对于迟迟没有说话的宋茗,杨行舞耸动着肩骨,胸腔的火慢慢熄灭,整个人的理智也已经回归,兴许事情没有那么严重,她也发现,自己好像对这个世界的人应激了。
她刚才过于恐惧以至于到以命相搏的情绪好像不太对劲。
宋茗以为她还在害怕,安慰道:“你不用担心,我会保护你的。”
杨行舞没有搭话,宋茗皱起眉头,“我没把它当做儿戏,里面大部分人和我都熟,他们主要脑袋没昏,不会对我们下太严重的手段的,今日应当也是吓一吓我们……”宋茗洋洋洒洒说了一大堆,杨行舞并没有听进去多少。
“有在听吗?”
“嗯!”她忽然回过神,“嗯?怎么了?”
“你刚才在想什么呢?”
“走神了!没事,我才不会害怕。”杨行舞很想想让他看到自己眼中的真诚,奈何村民为了节省一股麻绳,把二人背对背捆在柱子上。
有点小抠哈。
“你听到那些人追我们的时候说的大少爷吗?”
宋茗听着她语言上的跳跃,也明白她不是安慰自己,是真的走神了,于是顺着她的话道:“那这一次就是一个局,只是刚才为什么没有真的动手!”
“应该有两拨人!”
“两拨人?”
“在族祠时,我真的感受到了杀意,但是在追逐的时候却没有,应该是见情况已经脱离自己预设后改变了想法。”
宋茗自然愿意相信她,但是这个就是一段猜测。
“我对周围人的情绪有着强大的感知,特别是要遭受大难时,我心口会疼,在二楼时,心慌的想吐,但是跑出来后就没有了。”

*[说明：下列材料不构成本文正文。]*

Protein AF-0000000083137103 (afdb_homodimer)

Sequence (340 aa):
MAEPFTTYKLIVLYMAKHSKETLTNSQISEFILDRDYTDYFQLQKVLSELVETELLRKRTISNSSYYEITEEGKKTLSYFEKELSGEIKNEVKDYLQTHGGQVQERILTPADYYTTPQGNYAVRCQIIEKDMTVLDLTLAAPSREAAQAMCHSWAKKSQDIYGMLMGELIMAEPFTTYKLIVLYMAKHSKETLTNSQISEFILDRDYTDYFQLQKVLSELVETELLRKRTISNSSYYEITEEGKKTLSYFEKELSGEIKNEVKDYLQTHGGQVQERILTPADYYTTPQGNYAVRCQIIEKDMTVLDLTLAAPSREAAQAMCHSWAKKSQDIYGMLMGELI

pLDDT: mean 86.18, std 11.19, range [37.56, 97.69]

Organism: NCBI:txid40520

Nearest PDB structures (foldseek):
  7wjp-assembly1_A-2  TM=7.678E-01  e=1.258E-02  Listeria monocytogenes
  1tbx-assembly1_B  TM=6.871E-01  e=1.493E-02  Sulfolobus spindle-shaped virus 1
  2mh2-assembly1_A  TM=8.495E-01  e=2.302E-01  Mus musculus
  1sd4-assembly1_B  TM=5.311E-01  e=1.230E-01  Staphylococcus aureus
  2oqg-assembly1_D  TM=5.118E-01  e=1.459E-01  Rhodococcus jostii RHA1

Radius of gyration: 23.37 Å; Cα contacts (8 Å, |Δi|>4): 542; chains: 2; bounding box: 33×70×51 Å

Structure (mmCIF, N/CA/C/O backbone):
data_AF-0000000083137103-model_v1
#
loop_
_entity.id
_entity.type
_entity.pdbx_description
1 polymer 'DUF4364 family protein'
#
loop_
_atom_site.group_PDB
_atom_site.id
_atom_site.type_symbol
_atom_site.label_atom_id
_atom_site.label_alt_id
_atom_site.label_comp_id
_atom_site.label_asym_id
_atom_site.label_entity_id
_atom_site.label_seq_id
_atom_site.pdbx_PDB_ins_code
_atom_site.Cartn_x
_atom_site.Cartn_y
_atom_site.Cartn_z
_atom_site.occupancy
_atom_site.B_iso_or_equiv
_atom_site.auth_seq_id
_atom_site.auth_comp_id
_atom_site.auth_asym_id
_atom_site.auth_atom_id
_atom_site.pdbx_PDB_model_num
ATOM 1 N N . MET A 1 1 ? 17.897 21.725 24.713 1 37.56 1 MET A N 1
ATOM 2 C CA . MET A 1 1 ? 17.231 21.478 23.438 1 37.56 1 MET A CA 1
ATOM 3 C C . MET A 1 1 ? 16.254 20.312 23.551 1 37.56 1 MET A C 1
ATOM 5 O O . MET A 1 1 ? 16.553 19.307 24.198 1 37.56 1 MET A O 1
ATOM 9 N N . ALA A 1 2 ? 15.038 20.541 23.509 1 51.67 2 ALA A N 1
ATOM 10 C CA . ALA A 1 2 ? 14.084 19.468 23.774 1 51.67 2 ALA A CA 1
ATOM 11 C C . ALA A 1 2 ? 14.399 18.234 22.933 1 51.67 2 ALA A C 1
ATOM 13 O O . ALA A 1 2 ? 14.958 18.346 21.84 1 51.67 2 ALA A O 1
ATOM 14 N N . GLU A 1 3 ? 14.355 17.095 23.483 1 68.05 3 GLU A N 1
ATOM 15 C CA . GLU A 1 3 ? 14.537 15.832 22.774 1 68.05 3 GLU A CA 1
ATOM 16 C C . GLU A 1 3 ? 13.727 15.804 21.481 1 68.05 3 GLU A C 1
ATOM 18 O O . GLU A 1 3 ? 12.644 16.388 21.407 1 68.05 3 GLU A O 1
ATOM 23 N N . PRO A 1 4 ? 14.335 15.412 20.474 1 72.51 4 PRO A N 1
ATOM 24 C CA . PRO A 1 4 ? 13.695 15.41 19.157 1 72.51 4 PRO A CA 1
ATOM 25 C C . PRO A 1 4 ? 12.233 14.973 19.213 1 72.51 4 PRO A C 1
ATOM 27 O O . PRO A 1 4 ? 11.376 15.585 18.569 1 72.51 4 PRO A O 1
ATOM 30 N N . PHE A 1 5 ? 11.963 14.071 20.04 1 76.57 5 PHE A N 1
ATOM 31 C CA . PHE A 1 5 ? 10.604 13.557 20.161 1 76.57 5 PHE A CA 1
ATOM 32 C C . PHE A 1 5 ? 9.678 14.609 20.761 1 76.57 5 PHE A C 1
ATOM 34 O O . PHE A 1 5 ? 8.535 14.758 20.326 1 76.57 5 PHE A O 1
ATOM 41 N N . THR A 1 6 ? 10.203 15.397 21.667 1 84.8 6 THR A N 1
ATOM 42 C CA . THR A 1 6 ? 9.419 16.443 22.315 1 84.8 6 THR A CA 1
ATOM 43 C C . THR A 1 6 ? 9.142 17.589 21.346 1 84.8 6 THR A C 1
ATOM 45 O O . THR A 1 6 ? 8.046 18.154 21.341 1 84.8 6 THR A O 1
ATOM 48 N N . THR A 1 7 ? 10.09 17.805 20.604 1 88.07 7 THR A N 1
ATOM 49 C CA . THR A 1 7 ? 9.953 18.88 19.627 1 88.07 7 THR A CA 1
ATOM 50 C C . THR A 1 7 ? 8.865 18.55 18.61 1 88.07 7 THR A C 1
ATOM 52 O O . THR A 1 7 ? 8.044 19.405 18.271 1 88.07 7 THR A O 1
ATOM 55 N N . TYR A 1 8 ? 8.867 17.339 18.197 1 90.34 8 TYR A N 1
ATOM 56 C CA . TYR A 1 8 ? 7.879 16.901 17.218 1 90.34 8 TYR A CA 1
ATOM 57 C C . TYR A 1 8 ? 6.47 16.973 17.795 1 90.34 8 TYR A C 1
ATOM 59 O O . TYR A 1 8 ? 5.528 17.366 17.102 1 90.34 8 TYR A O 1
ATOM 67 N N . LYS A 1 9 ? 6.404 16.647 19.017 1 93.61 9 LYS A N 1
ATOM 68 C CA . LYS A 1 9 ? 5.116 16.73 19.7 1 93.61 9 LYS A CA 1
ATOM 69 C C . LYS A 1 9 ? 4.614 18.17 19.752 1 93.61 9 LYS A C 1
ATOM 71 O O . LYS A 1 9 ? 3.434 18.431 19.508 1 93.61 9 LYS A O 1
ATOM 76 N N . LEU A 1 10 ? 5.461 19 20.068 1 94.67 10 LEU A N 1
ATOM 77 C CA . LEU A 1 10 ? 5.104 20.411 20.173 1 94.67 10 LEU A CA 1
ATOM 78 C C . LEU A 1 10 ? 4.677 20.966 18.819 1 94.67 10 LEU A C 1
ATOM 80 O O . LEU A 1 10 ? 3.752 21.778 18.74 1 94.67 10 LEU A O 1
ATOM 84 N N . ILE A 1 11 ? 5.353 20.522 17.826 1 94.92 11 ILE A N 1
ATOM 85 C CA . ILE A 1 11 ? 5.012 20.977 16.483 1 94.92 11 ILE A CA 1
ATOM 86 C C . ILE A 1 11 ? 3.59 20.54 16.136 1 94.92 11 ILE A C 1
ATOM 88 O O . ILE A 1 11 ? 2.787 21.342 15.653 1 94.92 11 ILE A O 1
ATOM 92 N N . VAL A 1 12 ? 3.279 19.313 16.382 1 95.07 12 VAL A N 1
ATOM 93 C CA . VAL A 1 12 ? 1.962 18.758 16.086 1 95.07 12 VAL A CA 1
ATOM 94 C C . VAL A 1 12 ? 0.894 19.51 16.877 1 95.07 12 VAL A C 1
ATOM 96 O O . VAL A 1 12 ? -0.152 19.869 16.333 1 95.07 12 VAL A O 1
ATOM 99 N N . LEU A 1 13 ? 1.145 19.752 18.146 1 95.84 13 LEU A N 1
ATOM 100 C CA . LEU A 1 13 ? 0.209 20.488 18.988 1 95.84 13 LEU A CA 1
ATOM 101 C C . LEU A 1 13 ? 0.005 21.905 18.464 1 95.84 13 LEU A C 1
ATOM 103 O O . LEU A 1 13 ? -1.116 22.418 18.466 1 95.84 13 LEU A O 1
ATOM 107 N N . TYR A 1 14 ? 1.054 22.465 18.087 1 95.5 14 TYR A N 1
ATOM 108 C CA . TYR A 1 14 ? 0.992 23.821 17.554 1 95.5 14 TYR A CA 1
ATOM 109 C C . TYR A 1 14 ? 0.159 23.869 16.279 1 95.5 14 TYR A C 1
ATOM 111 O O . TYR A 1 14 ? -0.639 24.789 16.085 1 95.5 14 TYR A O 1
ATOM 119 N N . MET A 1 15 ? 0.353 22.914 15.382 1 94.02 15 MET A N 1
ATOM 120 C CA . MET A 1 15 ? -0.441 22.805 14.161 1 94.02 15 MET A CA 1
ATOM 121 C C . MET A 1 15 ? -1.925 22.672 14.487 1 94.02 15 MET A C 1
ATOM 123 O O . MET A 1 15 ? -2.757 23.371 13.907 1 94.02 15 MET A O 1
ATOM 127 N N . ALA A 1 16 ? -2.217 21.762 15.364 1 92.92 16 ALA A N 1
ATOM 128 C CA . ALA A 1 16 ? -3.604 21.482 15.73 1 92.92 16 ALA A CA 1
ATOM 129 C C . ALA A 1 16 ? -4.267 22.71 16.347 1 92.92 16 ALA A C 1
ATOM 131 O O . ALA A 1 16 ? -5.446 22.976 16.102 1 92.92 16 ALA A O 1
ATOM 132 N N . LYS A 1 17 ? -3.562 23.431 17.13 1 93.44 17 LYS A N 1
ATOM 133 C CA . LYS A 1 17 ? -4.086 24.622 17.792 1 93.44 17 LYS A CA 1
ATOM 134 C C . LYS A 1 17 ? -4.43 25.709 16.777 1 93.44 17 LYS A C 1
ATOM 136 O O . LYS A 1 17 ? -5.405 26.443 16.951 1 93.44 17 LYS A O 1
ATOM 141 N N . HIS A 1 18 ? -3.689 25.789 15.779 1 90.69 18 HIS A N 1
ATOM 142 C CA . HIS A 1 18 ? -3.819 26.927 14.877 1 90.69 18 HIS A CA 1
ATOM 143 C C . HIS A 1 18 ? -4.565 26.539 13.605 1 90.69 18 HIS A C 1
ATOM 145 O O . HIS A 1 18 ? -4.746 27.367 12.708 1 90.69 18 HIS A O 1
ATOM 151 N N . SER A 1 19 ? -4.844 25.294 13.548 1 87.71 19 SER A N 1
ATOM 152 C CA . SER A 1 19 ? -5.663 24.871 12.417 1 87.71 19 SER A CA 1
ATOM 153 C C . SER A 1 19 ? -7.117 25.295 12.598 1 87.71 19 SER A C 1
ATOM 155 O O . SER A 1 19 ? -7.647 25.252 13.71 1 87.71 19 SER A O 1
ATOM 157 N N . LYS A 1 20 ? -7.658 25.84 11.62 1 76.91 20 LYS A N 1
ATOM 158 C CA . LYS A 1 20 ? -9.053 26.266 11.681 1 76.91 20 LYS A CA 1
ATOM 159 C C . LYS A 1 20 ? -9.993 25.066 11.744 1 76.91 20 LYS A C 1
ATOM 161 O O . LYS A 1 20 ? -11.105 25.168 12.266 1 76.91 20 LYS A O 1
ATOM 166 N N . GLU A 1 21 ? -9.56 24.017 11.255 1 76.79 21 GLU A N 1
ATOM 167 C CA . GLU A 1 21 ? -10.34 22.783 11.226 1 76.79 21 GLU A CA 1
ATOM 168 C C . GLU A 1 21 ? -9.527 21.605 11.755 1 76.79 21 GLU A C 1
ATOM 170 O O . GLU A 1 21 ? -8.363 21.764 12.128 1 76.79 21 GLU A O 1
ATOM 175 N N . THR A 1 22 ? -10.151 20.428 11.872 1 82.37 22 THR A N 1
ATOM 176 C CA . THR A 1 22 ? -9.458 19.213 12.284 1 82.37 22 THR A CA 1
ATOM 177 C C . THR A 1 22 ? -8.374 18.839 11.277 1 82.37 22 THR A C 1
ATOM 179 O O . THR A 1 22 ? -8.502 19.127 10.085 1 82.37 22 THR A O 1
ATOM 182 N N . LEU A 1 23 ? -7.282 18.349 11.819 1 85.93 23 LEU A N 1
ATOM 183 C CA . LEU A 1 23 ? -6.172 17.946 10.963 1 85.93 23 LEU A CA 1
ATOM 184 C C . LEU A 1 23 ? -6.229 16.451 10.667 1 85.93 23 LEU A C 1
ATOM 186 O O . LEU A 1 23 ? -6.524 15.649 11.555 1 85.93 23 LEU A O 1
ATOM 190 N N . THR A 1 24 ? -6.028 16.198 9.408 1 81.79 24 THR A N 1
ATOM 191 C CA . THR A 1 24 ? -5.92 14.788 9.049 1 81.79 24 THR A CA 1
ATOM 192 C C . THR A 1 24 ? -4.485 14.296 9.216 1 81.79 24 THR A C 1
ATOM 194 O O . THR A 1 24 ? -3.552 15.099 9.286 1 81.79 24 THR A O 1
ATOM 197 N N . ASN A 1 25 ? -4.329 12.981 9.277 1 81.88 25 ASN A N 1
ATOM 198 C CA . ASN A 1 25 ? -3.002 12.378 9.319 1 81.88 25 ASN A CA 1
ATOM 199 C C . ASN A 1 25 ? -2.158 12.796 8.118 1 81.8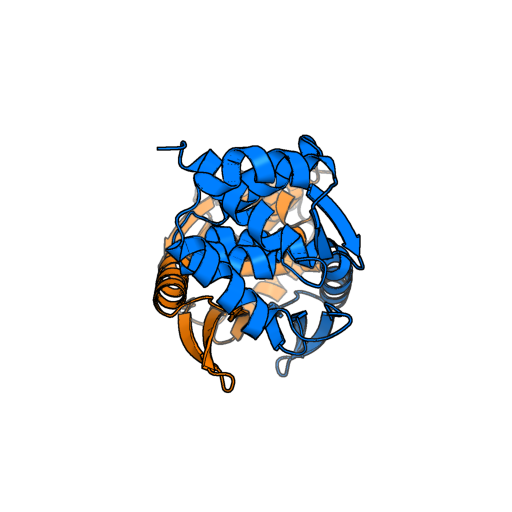8 25 ASN A C 1
ATOM 201 O O . ASN A 1 25 ? -0.958 13.043 8.253 1 81.88 25 ASN A O 1
ATOM 205 N N . SER A 1 26 ? -2.755 12.902 6.995 1 78.37 26 SER A N 1
ATOM 206 C CA . SER A 1 26 ? -2.043 13.242 5.767 1 78.37 26 SER A CA 1
ATOM 207 C C . SER A 1 26 ? -1.485 14.66 5.827 1 78.37 26 SER A C 1
ATOM 209 O O . SER A 1 26 ? -0.371 14.914 5.363 1 78.37 26 SER A O 1
ATOM 211 N N . GLN A 1 27 ? -2.216 15.548 6.331 1 80.85 27 GLN A N 1
ATOM 212 C CA . GLN A 1 27 ? -1.778 16.935 6.455 1 80.85 27 GLN A CA 1
ATOM 213 C C . GLN A 1 27 ? -0.593 17.054 7.409 1 80.85 27 GLN A C 1
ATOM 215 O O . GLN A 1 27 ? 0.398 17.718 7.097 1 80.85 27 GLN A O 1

宋茗无奈的想要叹气,他只觉得对方为了安慰自己说出这么个离谱的理由。
杨行舞知道他不信,便数出自己以前的事迹,“我很小的时候,我爹为了偷钱去养男人,想要把我和我娘弄死,当时我就是感觉心口疼,打滚哭了半天,我娘带着我出门之后,我爹扑空了,我们才活下来的。”
“........”宋茗愣住,这段话好多内容他都不太能够理解。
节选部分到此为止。